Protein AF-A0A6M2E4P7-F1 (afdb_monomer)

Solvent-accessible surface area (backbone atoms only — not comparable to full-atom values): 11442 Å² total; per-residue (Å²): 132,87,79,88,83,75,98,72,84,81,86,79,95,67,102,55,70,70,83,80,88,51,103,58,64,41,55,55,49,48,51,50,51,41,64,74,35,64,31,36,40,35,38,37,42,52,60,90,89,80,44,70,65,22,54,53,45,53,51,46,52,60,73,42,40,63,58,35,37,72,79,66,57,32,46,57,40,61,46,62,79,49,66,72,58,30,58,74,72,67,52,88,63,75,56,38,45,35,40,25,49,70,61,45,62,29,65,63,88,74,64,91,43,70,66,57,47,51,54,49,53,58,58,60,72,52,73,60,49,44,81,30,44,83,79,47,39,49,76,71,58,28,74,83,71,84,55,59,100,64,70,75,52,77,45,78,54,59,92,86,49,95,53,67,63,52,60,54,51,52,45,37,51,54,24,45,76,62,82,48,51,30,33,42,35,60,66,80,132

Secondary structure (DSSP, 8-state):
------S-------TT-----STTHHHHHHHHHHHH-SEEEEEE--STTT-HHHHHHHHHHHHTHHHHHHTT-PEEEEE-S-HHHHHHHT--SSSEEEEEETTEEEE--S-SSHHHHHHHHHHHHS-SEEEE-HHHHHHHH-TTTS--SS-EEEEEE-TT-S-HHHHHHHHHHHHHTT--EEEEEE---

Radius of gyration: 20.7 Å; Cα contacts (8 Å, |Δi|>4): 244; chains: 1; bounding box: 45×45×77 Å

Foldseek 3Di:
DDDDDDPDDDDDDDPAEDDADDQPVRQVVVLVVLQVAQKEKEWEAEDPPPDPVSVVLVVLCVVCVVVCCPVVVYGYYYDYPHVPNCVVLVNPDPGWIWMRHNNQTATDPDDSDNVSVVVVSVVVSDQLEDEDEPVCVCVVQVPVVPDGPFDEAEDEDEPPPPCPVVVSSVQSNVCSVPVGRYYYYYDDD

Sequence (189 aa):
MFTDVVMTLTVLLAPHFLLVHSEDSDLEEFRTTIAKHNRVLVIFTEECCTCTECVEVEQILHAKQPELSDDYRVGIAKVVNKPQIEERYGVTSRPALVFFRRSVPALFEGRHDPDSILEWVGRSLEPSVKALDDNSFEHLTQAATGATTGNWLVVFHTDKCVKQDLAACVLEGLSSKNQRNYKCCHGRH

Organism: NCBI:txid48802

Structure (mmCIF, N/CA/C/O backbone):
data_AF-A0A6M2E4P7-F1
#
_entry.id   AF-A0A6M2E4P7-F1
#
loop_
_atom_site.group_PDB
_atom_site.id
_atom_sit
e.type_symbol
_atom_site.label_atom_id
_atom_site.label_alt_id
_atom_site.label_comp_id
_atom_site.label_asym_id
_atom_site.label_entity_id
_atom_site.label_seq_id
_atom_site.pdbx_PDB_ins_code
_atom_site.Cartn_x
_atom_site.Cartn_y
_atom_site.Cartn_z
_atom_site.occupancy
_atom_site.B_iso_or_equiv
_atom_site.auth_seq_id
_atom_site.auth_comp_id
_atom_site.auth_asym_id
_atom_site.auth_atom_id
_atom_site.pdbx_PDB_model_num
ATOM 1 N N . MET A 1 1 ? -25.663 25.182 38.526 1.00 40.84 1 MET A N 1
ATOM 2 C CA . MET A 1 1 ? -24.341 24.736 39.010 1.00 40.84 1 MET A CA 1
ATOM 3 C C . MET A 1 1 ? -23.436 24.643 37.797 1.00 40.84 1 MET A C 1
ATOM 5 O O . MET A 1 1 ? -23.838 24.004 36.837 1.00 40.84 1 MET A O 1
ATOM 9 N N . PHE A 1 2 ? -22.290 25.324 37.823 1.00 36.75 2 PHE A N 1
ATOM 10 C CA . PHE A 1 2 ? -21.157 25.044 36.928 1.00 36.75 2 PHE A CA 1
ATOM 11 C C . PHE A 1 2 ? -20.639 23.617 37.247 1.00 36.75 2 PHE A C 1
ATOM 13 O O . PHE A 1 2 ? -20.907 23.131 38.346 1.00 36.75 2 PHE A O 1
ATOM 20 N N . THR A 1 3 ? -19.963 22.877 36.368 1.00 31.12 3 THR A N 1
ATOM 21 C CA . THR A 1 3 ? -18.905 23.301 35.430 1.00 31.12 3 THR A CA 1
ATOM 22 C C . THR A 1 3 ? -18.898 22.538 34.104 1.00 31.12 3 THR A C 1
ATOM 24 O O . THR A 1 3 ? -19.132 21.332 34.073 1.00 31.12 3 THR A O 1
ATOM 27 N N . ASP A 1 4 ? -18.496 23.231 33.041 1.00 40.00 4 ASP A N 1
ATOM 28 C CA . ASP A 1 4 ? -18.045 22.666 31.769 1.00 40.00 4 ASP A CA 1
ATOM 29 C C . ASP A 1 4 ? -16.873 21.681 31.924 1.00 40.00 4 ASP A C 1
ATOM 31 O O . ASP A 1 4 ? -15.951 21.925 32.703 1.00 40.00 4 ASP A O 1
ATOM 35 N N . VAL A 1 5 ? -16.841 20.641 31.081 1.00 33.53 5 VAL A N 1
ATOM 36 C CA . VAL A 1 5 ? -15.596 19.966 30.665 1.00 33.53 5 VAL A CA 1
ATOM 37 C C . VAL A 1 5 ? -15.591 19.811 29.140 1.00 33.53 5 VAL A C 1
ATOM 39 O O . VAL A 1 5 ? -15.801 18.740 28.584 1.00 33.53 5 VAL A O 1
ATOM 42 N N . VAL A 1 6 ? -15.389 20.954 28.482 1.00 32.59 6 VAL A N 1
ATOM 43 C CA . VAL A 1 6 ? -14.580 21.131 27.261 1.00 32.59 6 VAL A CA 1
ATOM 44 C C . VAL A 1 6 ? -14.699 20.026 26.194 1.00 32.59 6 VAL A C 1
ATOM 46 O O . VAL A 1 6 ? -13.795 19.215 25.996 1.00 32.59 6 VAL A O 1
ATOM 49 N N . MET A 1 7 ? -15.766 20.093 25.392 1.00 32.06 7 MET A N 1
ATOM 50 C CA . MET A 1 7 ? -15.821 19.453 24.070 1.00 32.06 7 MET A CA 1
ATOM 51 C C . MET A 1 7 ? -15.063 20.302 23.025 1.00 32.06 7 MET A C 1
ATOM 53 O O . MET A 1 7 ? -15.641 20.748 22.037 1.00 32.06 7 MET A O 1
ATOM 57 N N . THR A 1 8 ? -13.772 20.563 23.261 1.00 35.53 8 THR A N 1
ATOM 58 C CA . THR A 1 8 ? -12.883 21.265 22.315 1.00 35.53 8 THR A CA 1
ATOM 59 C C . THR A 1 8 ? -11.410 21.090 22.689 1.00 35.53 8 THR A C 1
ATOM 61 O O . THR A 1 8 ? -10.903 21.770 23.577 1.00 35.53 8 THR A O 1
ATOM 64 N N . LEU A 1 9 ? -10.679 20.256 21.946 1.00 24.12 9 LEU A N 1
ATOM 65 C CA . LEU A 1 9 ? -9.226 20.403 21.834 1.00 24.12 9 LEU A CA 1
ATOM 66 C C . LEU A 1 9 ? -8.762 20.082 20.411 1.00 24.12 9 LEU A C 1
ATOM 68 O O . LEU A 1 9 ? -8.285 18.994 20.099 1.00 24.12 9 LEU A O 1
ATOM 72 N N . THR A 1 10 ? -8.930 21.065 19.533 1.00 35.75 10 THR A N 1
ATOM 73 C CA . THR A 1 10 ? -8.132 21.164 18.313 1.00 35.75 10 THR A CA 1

· · · · · · ·

> _The problem_: Everything from the line with "Organism: NCBI:txid48802" through the line with "ATOM 39 O O" should be written out exactly as it appears above, end lines included, and nothing outside that range.

> _Response_:
Organism: NCBI:txid48802

Structure (mmCIF, N/CA/C/O backbone):
data_AF-A0A6M2E4P7-F1
#
_entry.id   AF-A0A6M2E4P7-F1
#
loop_
_atom_site.group_PDB
_atom_site.id
_atom_sit
e.type_symbol
_atom_site.label_atom_id
_atom_site.label_alt_id
_atom_site.label_comp_id
_atom_site.label_asym_id
_atom_site.label_entity_id
_atom_site.label_seq_id
_atom_site.pdbx_PDB_ins_code
_atom_site.Cartn_x
_atom_site.Cartn_y
_atom_site.Cartn_z
_atom_site.occupancy
_atom_site.B_iso_or_equiv
_atom_site.auth_seq_id
_atom_site.auth_comp_id
_atom_site.auth_asym_id
_atom_site.auth_atom_id
_atom_site.pdbx_PDB_model_num
ATOM 1 N N . MET A 1 1 ? -25.663 25.182 38.526 1.00 40.84 1 MET A N 1
ATOM 2 C CA . MET A 1 1 ? -24.341 24.736 39.010 1.00 40.84 1 MET A CA 1
ATOM 3 C C . MET A 1 1 ? -23.436 24.643 37.797 1.00 40.84 1 MET A C 1
ATOM 5 O O . MET A 1 1 ? -23.838 24.004 36.837 1.00 40.84 1 MET A O 1
ATOM 9 N N . PHE A 1 2 ? -22.290 25.324 37.823 1.00 36.75 2 PHE A N 1
ATOM 10 C CA . PHE A 1 2 ? -21.157 25.044 36.928 1.00 36.75 2 PHE A CA 1
ATOM 11 C C . PHE A 1 2 ? -20.639 23.617 37.247 1.00 36.75 2 PHE A C 1
ATOM 13 O O . PHE A 1 2 ? -20.907 23.131 38.346 1.00 36.75 2 PHE A O 1
ATOM 20 N N . THR A 1 3 ? -19.963 22.877 36.368 1.00 31.12 3 THR A N 1
ATOM 21 C CA . THR A 1 3 ? -18.905 23.301 35.430 1.00 31.12 3 THR A CA 1
ATOM 22 C C . THR A 1 3 ? -18.898 22.538 34.104 1.00 31.12 3 THR A C 1
ATOM 24 O O . THR A 1 3 ? -19.132 21.332 34.073 1.00 31.12 3 THR A O 1
ATOM 27 N N . ASP A 1 4 ? -18.496 23.231 33.041 1.00 40.00 4 ASP A N 1
ATOM 28 C CA . ASP A 1 4 ? -18.045 22.666 31.769 1.00 40.00 4 ASP A CA 1
ATOM 29 C C . ASP A 1 4 ? -16.873 21.681 31.924 1.00 40.00 4 ASP A C 1
ATOM 31 O O . ASP A 1 4 ? -15.951 21.925 32.703 1.00 40.00 4 ASP A O 1
ATOM 35 N N . VAL A 1 5 ? -16.841 20.641 31.081 1.00 33.53 5 VAL A N 1
ATOM 36 C CA . VAL A 1 5 ? -15.596 19.966 30.665 1.00 33.53 5 VAL A CA 1
ATOM 37 C C . VAL A 1 5 ? -15.591 19.811 29.140 1.00 33.53 5 VAL A C 1
ATOM 39 O O . VAL A 1 5 ? -15.801 18.740 28.584 1.00 33.53 5 VAL A O 1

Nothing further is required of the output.